In the records below, count each line where the word "superfamily" appears, and reply with that number only.

[Dataset records]
■ ■ ■ ■ ■ ■ ■

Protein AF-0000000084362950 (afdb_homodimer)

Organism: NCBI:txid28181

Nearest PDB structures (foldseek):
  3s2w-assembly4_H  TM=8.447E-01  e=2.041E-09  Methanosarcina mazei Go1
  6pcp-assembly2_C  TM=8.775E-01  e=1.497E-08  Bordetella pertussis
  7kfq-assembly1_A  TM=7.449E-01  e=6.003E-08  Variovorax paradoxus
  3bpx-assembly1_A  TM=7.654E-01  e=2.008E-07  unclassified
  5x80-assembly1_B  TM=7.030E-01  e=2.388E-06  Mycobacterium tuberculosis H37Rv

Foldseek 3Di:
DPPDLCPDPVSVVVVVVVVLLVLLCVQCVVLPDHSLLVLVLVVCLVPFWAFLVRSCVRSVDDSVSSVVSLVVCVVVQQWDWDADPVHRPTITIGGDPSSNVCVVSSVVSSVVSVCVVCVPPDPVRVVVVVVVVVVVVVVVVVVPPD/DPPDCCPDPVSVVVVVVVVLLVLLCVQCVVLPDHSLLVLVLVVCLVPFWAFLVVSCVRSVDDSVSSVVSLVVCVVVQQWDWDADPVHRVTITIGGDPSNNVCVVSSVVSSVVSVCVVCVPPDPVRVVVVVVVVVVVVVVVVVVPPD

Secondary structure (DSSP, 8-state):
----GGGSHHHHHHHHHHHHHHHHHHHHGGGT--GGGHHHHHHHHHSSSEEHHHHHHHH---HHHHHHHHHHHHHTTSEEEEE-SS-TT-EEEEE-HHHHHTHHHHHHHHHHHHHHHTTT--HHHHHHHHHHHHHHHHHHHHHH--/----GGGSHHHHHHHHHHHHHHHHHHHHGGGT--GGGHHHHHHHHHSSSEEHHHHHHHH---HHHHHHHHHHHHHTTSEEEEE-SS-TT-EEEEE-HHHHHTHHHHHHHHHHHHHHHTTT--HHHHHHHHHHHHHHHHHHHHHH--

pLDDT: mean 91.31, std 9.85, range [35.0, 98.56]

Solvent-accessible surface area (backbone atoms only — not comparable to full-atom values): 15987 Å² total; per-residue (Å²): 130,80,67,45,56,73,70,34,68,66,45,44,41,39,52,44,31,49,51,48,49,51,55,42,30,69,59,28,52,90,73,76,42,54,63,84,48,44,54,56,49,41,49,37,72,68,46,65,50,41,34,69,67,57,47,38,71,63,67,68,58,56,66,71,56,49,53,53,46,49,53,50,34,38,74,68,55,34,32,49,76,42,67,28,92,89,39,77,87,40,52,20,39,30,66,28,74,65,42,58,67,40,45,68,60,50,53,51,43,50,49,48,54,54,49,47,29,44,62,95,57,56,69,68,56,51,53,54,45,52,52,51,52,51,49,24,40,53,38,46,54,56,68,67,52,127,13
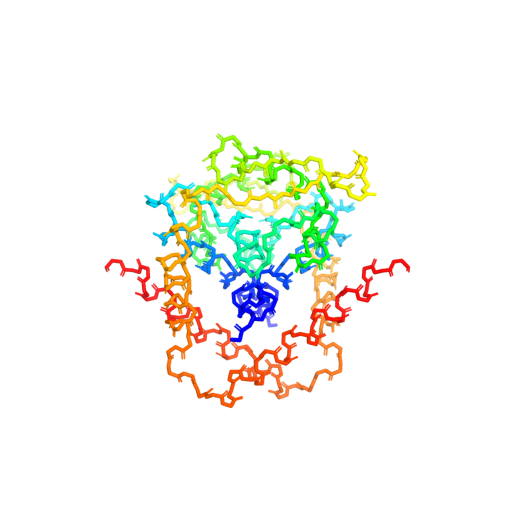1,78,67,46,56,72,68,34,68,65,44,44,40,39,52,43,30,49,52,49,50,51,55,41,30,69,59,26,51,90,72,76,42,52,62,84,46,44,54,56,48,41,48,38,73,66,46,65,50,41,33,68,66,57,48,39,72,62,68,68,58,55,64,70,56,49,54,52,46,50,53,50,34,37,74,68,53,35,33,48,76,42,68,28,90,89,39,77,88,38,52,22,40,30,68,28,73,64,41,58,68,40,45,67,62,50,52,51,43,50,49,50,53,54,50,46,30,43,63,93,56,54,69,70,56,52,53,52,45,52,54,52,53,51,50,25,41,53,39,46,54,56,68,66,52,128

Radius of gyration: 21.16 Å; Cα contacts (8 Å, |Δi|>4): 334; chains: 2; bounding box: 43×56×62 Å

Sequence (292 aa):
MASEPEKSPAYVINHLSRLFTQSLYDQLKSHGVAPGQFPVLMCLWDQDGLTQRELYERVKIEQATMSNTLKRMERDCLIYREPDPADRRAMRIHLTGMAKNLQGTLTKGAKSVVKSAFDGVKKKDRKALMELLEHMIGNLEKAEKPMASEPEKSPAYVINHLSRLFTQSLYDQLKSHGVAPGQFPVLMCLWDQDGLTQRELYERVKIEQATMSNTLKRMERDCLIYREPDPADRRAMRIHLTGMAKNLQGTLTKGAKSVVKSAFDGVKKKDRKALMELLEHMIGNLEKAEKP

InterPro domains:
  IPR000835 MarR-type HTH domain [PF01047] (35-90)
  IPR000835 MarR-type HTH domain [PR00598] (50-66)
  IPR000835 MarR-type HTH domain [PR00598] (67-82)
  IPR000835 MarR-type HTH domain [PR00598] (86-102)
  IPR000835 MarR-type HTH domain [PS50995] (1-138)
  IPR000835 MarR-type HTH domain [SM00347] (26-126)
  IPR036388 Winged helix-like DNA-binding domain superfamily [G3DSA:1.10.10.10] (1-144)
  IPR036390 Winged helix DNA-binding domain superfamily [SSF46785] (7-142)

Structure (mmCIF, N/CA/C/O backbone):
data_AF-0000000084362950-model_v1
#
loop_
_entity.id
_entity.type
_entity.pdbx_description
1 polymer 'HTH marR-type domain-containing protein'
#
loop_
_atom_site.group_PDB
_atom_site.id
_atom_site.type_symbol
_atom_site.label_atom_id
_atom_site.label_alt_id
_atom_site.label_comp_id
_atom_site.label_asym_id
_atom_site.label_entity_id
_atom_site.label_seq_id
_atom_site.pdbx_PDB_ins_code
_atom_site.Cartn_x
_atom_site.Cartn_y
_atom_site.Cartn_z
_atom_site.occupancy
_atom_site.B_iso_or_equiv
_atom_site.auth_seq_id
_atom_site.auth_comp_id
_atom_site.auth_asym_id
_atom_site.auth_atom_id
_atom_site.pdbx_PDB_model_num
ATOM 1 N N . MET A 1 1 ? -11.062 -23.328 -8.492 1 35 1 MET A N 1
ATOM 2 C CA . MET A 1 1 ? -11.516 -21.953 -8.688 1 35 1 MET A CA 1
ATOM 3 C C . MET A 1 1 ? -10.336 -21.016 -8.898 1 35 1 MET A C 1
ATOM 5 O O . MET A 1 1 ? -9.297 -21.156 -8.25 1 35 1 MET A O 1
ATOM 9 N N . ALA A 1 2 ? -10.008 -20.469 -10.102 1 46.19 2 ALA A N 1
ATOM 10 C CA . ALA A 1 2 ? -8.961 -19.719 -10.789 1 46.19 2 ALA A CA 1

■ ■ ■ ■ ■ ■ ■

_Solution to this exercise_
2